*Task directions*.
Although the records contain pictures, only their text should be reproduced, exactly as written.

*Material provided*.
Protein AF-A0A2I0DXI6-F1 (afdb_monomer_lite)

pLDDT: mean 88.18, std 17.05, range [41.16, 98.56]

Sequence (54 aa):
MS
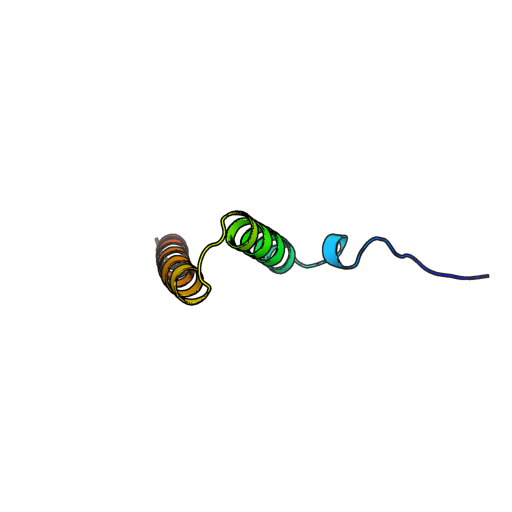DGNNESGLAAAPAEVKLAVDLIFLLESNNIAPEVALAALKIVSADLESKLTA

Foldseek 3Di:
DDDDDPPPVLVVDDPVVVVVVVLVVVCVVVVHDPVRSVVVVVVVVVVVVVVVVD

Radius of gyration: 16.05 Å; chains: 1; bounding box: 28×40×48 Å

Secondary structure (DSSP, 8-state):
------S-TTTTS-HHHHHHHHHHHHHHHTT--HHHHHHHHHHHHHHHHHHHH-

Structure (mmCIF, N/CA/C/O backbone):
data_AF-A0A2I0DXI6-F1
#
_entry.id   AF-A0A2I0DXI6-F1
#
loop_
_atom_site.group_PDB
_atom_site.id
_atom_site.type_symbol
_atom_site.label_atom_id
_atom_site.label_alt_id
_atom_site.label_comp_id
_atom_site.label_asym_id
_atom_site.label_entity_id
_atom_site.label_seq_id
_atom_site.pdbx_PDB_ins_code
_atom_site.Cartn_x
_atom_site.Cartn_y
_atom_site.Cartn_z
_atom_site.occupancy
_atom_site.B_iso_or_equiv
_atom_site.auth_seq_id
_atom_site.auth_comp_id
_atom_site.auth_asym_id
_atom_site.auth_atom_id
_atom_site.pdbx_PDB_model_num
ATOM 1 N N . MET A 1 1 ? -0.172 29.294 -30.915 1.00 41.16 1 MET A N 1
ATOM 2 C CA . MET A 1 1 ? -0.866 28.011 -31.149 1.00 41.16 1 MET A CA 1
ATOM 3 C C . MET A 1 1 ? -0.003 26.945 -30.492 1.00 41.16 1 MET A C 1
ATOM 5 O O . MET A 1 1 ? 1.167 26.904 -30.840 1.00 41.16 1 MET A O 1
ATOM 9 N N . SER A 1 2 ? -0.398 26.504 -29.289 1.00 49.09 2 SER A N 1
ATOM 10 C CA . SER A 1 2 ? -0.793 25.106 -28.970 1.00 49.09 2 SER A CA 1
ATOM 11 C C . SER A 1 2 ? 0.365 24.144 -29.254 1.00 49.09 2 SER A C 1
ATOM 13 O O . SER A 1 2 ?
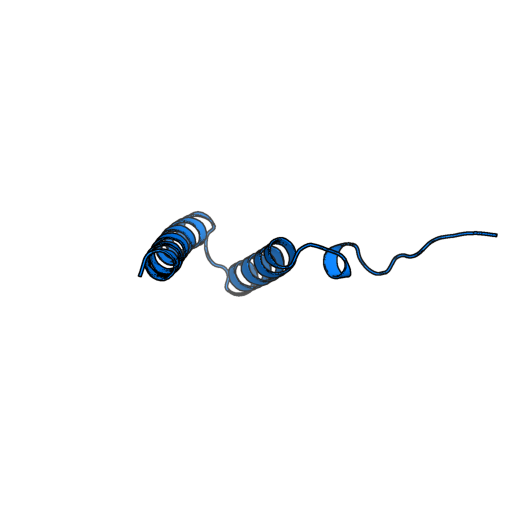 0.786 24.061 -30.395 1.00 49.09 2 SER A O 1
ATOM 15 N N . ASP A 1 3 ? 1.032 23.544 -28.268 1.00 46.56 3 ASP A N 1
ATOM 16 C CA . ASP A 1 3 ? 0.496 22.578 -27.297 1.00 46.56 3 ASP A CA 1
ATOM 17 C C . ASP A 1 3 ? 1.252 22.707 -25.955 1.00 46.56 3 ASP A C 1
ATOM 19 O O . ASP A 1 3 ? 2.452 22.943 -25.931 1.00 46.56 3 ASP A O 1
ATOM 23 N N . GLY A 1 4 ? 0.626 22.691 -24.781 1.00 52.06 4 GLY A N 1
ATOM 24 C CA . GLY A 1 4 ? -0.172 21.584 -24.266 1.00 52.06 4 GLY A CA 1
ATOM 25 C C . GLY A 1 4 ? 0.535 21.074 -23.005 1.00 52.06 4 GLY A C 1
ATOM 26 O O . GLY A 1 4 ? 1.527 20.358 -23.080 1.00 52.06 4 GLY A O 1
ATOM 27 N N . ASN A 1 5 ? 0.054 21.547 -21.861 1.00 57.03 5 ASN A N 1
ATOM 28 C CA . ASN A 1 5 ? 0.518 21.300 -20.500 1.00 57.03 5 ASN A CA 1
ATOM 29 C C . ASN A 1 5 ? 0.908 19.822 -20.244 1.00 57.03 5 ASN A C 1
ATOM 31 O O . ASN A 1 5 ? 0.037 18.988 -20.018 1.00 57.03 5 ASN A O 1
ATOM 35 N N . ASN A 1 6 ? 2.205 19.496 -20.270 1.00 55.81 6 ASN A N 1
ATOM 36 C CA . ASN A 1 6 ? 2.751 18.211 -19.811 1.00 55.81 6 ASN A CA 1
ATOM 37 C C . ASN A 1 6 ? 3.379 18.372 -18.418 1.00 55.81 6 ASN A C 1
ATOM 39 O O . ASN A 1 6 ? 4.475 17.882 -18.154 1.00 55.81 6 ASN A O 1
ATOM 43 N N . GLU A 1 7 ? 2.689 19.058 -17.507 1.00 53.50 7 GLU A N 1
ATOM 44 C CA . GLU A 1 7 ? 2.928 18.850 -16.081 1.00 53.50 7 GLU A CA 1
ATOM 45 C C . GLU A 1 7 ? 2.365 17.470 -15.729 1.00 53.50 7 GLU A C 1
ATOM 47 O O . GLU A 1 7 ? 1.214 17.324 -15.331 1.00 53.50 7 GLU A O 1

*Exercise output*.
Protein AF-A0A2I0DXI6-F1 (afdb_monomer_lite)

pLDDT: mean 88.18, std 17.05, range [41.16, 98.56]

Sequence (54 aa):
MS
DGNNESGLAAAPAEVKLAVDLIFLLESNNIAPEVALAALKIVSADLESKLTA

Foldseek 3Di:
DDDDDPPPVLVVDDPVVVVVVVLVVVCVVVVHDPVRSVVVVVVVVVVVVVVVVD

Radius of gyration: 16.05 Å; chains: 1; bounding box: 28×40×48 Å

Secondary structure (DSSP, 8-state):
------S-TTTTS-HHHHHHHHHHHHHHHTT--HHHHHHHHHHHHHHHHHHHH-

Structure (mmCIF, N/CA/C/O backbone):
data_AF-A0A2I0DXI6-F1
#
_entry.id   AF-A0A2I0DXI6-F1
#
loop_
_atom_site.group_PDB
_atom_site.id
_atom_site.type_symbol
_atom_site.label_atom_id
_atom_site.label_alt_id
_atom_site.label_comp_id
_atom_site.label_asym_id
_atom_site.label_entity_id
_atom_site.label_seq_id
_atom_site.pdbx_PDB_ins_code
_atom_site.Cartn_x
_atom_site.Cartn_y
_atom_site.Cartn_z
_atom_site.occupancy
_atom_site.B_iso_or_equiv
_atom_site.auth_seq_id
_atom_site.auth_comp_id
_atom_site.auth_asym_id
_atom_site.auth_atom_id
_atom_site.pdbx_PDB_model_num
ATOM 1 N N . MET A 1 1 ? -0.172 29.294 -30.915 1.00 41.16 1 MET A N 1
ATOM 2 C CA . MET A 1 1 ? -0.866 28.011 -31.149 1.00 41.16 1 MET A CA 1
ATOM 3 C C . MET A 1 1 ? -0.003 26.945 -30.492 1.00 41.16 1 MET A C 1
ATOM 5 O O . MET A 1 1 ? 1.167 26.904 -30.840 1.00 41.16 1 MET A O 1
ATOM 9 N N . SER A 1 2 ? -0.398 26.504 -29.289 1.00 49.09 2 SER A N 1
ATOM 10 C CA . SER A 1 2 ? -0.793 25.106 -28.970 1.00 49.09 2 SER A CA 1
ATOM 11 C C . SER A 1 2 ? 0.365 24.144 -29.254 1.00 49.09 2 SER A C 1
ATOM 13 O O . SER A 1 2 ?
 0.786 24.061 -30.395 1.00 49.09 2 SER A O 1
ATOM 15 N N . ASP A 1 3 ? 1.032 23.544 -28.268 1.00 46.56 3 ASP A N 1
ATOM 16 C CA . ASP A 1 3 ? 0.496 22.578 -27.297 1.00 46.56 3 ASP A CA 1
ATOM 17 C C . ASP A 1 3 ? 1.252 22.707 -25.955 1.00 46.56 3 ASP A C 1
ATOM 19 O O . ASP A 1 3 ? 2.452 22.943 -25.931 1.00 46.56 3 ASP A O 1
ATOM 23 N N . GLY A 1 4 ? 0.626 22.691 -24.781 1.00 52.06 4 GLY A N 1
ATOM 24 C CA . GLY A 1 4 ? -0.172 21.584 -24.266 1.00 52.06 4 GLY A CA 1
ATOM 25 C C . GLY A 1 4 ? 0.535 21.074 -23.005 1.00 52.06 4 GLY A C 1
ATOM 26 O O . GLY A 1 4 ? 1.527 20.358 -23.080 1.00 52.06 4 GLY A O 1
ATOM 27 N N . ASN A 1 5 ? 0.054 21.547 -21.861 1.00 57.03 5 ASN A N 1
ATOM 28 C CA . ASN A 1 5 ? 0.518 21.300 -20.500 1.00 57.03 5 ASN A CA 1
ATOM 29 C C . ASN A 1 5 ? 0.908 19.822 -20.244 1.00 57.03 5 ASN A C 1
ATOM 31 O O . ASN A 1 5 ? 0.037 18.988 -20.018 1.00 57.03 5 ASN A O 1
ATOM 35 N N . ASN A 1 6 ? 2.205 19.496 -20.270 1.00 55.81 6 ASN A N 1
ATOM 36 C CA . ASN A 1 6 ? 2.751 18.211 -19.811 1.00 55.81 6 ASN A CA 1
ATOM 37 C C . ASN A 1 6 ? 3.379 18.372 -18.418 1.00 55.81 6 ASN A C 1
ATOM 39 O O . ASN A 1 6 ? 4.475 17.882 -18.154 1.00 55.81 6 ASN A O 1
ATOM 43 N N . GLU A 1 7 ? 2.689 19.058 -17.507 1.00 53.50 7 GLU A N 1
ATOM 44 C CA . GLU A 1 7 ? 2.928 18.850 -16.081 1.00 53.50 7 GLU A CA 1
ATOM 45 C C . GLU A 1 7 ? 2.365 17.470 -15.729 1.00 53.50 7 GLU A C 1
ATOM 47 O O . GLU A 1 7 ? 1.214 17.324 -15.331 1.00 53.50 7 GLU A O 1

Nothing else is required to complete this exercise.